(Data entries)
------------------------------------------------------------------------

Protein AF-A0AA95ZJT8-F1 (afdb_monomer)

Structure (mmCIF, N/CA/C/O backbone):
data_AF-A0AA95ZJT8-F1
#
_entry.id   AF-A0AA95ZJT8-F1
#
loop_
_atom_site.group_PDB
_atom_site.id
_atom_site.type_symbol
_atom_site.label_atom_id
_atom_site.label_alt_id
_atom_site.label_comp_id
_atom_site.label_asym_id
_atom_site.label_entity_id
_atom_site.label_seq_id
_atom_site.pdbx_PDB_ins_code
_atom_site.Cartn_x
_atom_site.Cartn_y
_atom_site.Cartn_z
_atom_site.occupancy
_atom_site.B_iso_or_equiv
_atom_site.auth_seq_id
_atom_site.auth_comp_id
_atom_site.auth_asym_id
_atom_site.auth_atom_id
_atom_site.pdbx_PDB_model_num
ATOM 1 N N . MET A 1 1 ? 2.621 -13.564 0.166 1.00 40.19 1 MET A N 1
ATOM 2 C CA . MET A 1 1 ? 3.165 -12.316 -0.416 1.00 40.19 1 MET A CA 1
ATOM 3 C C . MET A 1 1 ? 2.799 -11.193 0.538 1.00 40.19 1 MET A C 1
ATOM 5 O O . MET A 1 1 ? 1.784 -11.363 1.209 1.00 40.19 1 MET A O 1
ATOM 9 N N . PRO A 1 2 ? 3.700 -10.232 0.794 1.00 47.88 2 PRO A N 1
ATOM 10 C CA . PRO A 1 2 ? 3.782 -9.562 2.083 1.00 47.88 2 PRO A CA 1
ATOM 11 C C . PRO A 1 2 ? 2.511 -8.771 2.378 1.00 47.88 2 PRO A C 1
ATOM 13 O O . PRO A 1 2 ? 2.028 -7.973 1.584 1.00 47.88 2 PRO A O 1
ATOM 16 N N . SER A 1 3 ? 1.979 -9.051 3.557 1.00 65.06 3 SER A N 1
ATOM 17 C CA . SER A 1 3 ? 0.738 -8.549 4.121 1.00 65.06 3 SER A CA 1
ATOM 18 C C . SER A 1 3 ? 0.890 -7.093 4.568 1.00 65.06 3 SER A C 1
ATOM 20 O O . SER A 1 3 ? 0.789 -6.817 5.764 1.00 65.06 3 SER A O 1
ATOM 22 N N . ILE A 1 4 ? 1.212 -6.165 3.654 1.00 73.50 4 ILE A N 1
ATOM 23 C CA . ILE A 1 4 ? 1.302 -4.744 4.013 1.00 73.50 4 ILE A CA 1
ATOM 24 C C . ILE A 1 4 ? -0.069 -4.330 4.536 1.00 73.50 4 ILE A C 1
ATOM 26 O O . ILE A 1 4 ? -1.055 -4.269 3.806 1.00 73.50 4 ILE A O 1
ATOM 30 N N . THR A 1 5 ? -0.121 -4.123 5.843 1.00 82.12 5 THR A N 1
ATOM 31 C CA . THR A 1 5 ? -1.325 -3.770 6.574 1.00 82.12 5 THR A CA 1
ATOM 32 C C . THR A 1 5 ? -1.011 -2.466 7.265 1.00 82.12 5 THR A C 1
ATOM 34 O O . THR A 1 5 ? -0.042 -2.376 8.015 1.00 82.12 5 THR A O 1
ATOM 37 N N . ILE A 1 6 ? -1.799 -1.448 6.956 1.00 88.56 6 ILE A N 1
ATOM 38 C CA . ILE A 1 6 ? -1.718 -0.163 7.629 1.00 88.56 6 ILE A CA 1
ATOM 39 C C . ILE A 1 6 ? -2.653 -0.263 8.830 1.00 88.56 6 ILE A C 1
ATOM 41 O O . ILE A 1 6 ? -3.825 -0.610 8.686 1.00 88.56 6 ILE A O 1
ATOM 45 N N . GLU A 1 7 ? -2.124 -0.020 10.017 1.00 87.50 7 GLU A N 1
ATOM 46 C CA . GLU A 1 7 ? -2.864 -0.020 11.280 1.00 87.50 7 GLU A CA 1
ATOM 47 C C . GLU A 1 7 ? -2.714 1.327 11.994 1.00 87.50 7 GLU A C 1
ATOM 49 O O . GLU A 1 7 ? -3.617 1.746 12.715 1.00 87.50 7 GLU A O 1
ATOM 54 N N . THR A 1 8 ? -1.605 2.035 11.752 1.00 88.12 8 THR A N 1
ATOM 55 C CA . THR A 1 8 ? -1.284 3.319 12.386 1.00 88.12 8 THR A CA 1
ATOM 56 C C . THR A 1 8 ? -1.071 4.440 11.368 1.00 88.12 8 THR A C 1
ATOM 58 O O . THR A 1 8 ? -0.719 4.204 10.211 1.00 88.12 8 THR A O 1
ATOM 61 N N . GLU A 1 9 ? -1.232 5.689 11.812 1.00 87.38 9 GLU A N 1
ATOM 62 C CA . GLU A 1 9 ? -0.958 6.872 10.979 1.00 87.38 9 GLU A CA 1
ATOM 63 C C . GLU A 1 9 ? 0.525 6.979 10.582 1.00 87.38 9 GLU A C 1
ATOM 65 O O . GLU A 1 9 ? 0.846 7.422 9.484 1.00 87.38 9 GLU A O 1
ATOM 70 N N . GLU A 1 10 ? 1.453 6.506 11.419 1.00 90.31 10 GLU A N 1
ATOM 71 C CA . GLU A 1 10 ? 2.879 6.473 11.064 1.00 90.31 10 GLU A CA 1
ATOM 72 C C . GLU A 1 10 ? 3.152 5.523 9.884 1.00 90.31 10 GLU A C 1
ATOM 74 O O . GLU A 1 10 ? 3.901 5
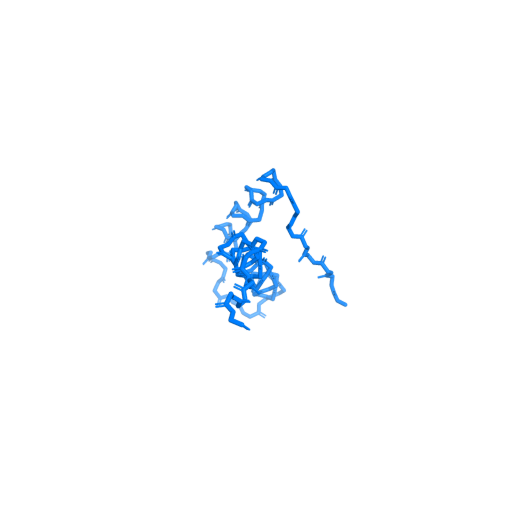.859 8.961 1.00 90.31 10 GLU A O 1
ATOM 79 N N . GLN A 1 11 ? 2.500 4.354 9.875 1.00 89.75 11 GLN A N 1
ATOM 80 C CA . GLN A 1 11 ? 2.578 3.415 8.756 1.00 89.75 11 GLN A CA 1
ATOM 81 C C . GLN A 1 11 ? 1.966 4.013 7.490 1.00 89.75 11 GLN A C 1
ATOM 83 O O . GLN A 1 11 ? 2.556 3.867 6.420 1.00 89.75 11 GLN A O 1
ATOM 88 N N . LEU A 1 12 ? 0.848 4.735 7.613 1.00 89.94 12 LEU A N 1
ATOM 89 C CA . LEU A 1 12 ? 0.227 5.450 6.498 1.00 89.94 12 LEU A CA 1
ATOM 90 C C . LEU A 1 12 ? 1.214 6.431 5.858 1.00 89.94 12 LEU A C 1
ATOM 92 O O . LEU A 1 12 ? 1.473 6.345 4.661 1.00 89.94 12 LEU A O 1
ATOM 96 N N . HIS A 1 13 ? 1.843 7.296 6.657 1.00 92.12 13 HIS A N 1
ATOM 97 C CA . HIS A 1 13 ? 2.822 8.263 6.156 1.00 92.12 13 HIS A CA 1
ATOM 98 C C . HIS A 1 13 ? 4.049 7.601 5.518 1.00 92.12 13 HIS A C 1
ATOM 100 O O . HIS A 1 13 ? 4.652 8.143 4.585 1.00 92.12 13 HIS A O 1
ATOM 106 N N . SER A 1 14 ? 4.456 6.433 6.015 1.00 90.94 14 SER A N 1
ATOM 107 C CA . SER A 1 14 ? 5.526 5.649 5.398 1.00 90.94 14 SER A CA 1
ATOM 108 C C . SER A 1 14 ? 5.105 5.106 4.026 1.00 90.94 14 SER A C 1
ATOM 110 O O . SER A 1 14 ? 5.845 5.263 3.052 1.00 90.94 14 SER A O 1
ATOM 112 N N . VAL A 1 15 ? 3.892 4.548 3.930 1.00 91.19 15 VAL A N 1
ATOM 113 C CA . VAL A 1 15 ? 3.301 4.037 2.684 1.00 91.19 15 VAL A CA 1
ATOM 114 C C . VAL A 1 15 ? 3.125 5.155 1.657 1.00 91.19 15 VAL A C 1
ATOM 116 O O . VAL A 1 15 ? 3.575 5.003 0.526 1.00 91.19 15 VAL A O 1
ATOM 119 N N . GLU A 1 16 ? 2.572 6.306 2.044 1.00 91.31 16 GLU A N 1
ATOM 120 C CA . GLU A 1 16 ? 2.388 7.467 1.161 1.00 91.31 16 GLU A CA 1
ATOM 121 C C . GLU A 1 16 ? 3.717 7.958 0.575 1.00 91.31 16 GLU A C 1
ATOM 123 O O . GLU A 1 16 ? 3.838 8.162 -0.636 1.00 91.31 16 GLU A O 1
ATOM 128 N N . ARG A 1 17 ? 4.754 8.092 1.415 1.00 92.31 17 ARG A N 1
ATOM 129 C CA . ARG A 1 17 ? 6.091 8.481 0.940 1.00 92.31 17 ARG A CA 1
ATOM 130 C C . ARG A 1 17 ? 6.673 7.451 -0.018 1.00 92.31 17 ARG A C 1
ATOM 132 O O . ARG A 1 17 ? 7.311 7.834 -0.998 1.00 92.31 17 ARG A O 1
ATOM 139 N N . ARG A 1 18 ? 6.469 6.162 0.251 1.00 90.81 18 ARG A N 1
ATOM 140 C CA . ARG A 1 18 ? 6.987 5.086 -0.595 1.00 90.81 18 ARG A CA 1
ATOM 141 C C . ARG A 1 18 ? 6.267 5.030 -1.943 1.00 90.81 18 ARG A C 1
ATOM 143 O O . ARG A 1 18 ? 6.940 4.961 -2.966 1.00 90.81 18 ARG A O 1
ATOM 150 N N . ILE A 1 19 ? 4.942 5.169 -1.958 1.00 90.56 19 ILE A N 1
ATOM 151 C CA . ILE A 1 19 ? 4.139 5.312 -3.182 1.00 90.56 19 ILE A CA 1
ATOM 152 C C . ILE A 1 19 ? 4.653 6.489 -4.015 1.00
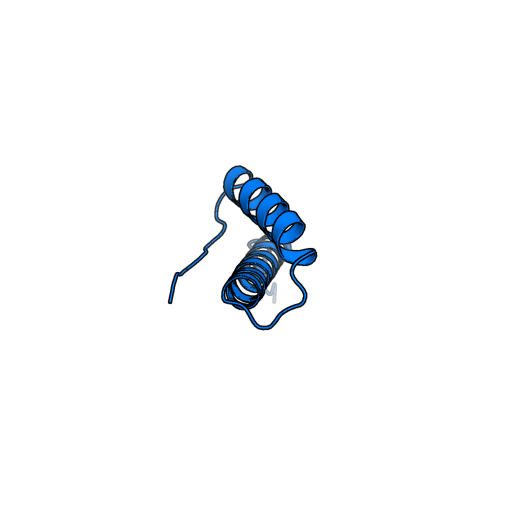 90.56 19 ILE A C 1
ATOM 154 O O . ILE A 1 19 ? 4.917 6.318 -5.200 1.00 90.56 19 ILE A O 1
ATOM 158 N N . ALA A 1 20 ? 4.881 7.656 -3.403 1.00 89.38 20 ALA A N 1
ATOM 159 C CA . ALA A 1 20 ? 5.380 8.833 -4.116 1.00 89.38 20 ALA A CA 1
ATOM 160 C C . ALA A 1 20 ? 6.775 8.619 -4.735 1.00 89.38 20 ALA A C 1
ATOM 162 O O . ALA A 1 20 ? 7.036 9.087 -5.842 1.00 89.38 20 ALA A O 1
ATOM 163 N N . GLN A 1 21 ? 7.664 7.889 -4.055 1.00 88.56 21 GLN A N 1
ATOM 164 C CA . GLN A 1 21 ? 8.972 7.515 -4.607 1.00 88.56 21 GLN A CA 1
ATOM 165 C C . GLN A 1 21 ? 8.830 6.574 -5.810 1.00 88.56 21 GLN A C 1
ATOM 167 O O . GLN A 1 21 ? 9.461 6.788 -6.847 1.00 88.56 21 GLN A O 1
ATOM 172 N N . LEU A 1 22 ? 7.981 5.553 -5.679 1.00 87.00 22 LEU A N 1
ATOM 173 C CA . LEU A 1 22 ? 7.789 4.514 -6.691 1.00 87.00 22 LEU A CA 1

------------------------------------------------------------------------

THE TASK
The required result is an exact copy of the lines from the line containing "ATOM 123 O O" through the end of the entries, with every picture left out.

SOLUTION TO THE PROBLEM
ATOM 123 O O . GLU A 1 16 ? 3.838 8.162 -0.636 1.00 91.31 16 GLU A O 1
ATOM 128 N N . ARG A 1 17 ? 4.754 8.092 1.415 1.00 92.31 17 ARG A N 1
ATOM 129 C CA . ARG A 1 17 ? 6.091 8.481 0.940 1.00 92.31 17 ARG A CA 1
ATOM 130 C C . ARG A 1 17 ? 6.673 7.451 -0.018 1.00 92.31 17 ARG A C 1
ATOM 132 O O . ARG A 1 17 ? 7.311 7.834 -0.998 1.00 92.31 17 ARG A O 1
ATOM 139 N N . ARG A 1 18 ? 6.469 6.162 0.251 1.00 90.81 18 ARG A N 1
ATOM 140 C CA . ARG A 1 18 ? 6.987 5.086 -0.595 1.00 90.81 18 ARG A CA 1
ATOM 141 C C . ARG A 1 18 ? 6.267 5.030 -1.943 1.00 90.81 18 ARG A C 1
ATOM 143 O O . ARG A 1 18 ? 6.940 4.961 -2.966 1.00 90.81 18 ARG A O 1
ATOM 150 N N . ILE A 1 19 ? 4.942 5.169 -1.958 1.00 90.56 19 ILE A N 1
ATOM 151 C CA . ILE A 1 19 ? 4.139 5.312 -3.182 1.00 90.56 19 ILE A CA 1
ATOM 152 C C . ILE A 1 19 ? 4.653 6.489 -4.015 1.00
 90.56 19 ILE A C 1
ATOM 154 O O . ILE A 1 19 ? 4.917 6.318 -5.200 1.00 90.56 19 ILE A O 1
ATOM 158 N N . ALA A 1 20 ? 4.881 7.656 -3.403 1.00 89.38 20 ALA A N 1
ATOM 159 C CA . ALA A 1 20 ? 5.380 8.833 -4.116 1.00 89.38 20 ALA A CA 1
ATOM 160 C C . ALA A 1 20 ? 6.775 8.619 -4.735 1.00 89.38 20 ALA A C 1
ATOM 162 O O . ALA A 1 20 ? 7.036 9.087 -5.842 1.00 89.38 20 ALA A O 1
ATOM 163 N N . GLN A 1 21 ? 7.664 7.889 -4.055 1.00 88.56 21 GLN A N 1
ATOM 164 C CA . GLN A 1 21 ? 8.972 7.515 -4.607 1.00 88.56 21 GLN A CA 1
ATOM 165 C C . GLN A 1 21 ? 8.830 6.574 -5.810 1.00 88.56 21 GLN A C 1
ATOM 167 O O . GLN A 1 21 ? 9.461 6.788 -6.847 1.00 88.56 21 GLN A O 1
ATOM 172 N N . LEU A 1 22 ? 7.981 5.553 -5.679 1.00 87.00 22 LEU A N 1
ATOM 173 C CA . LEU A 1 22 ? 7.789 4.514 -6.691 1.00 87.00 22 LEU A CA 1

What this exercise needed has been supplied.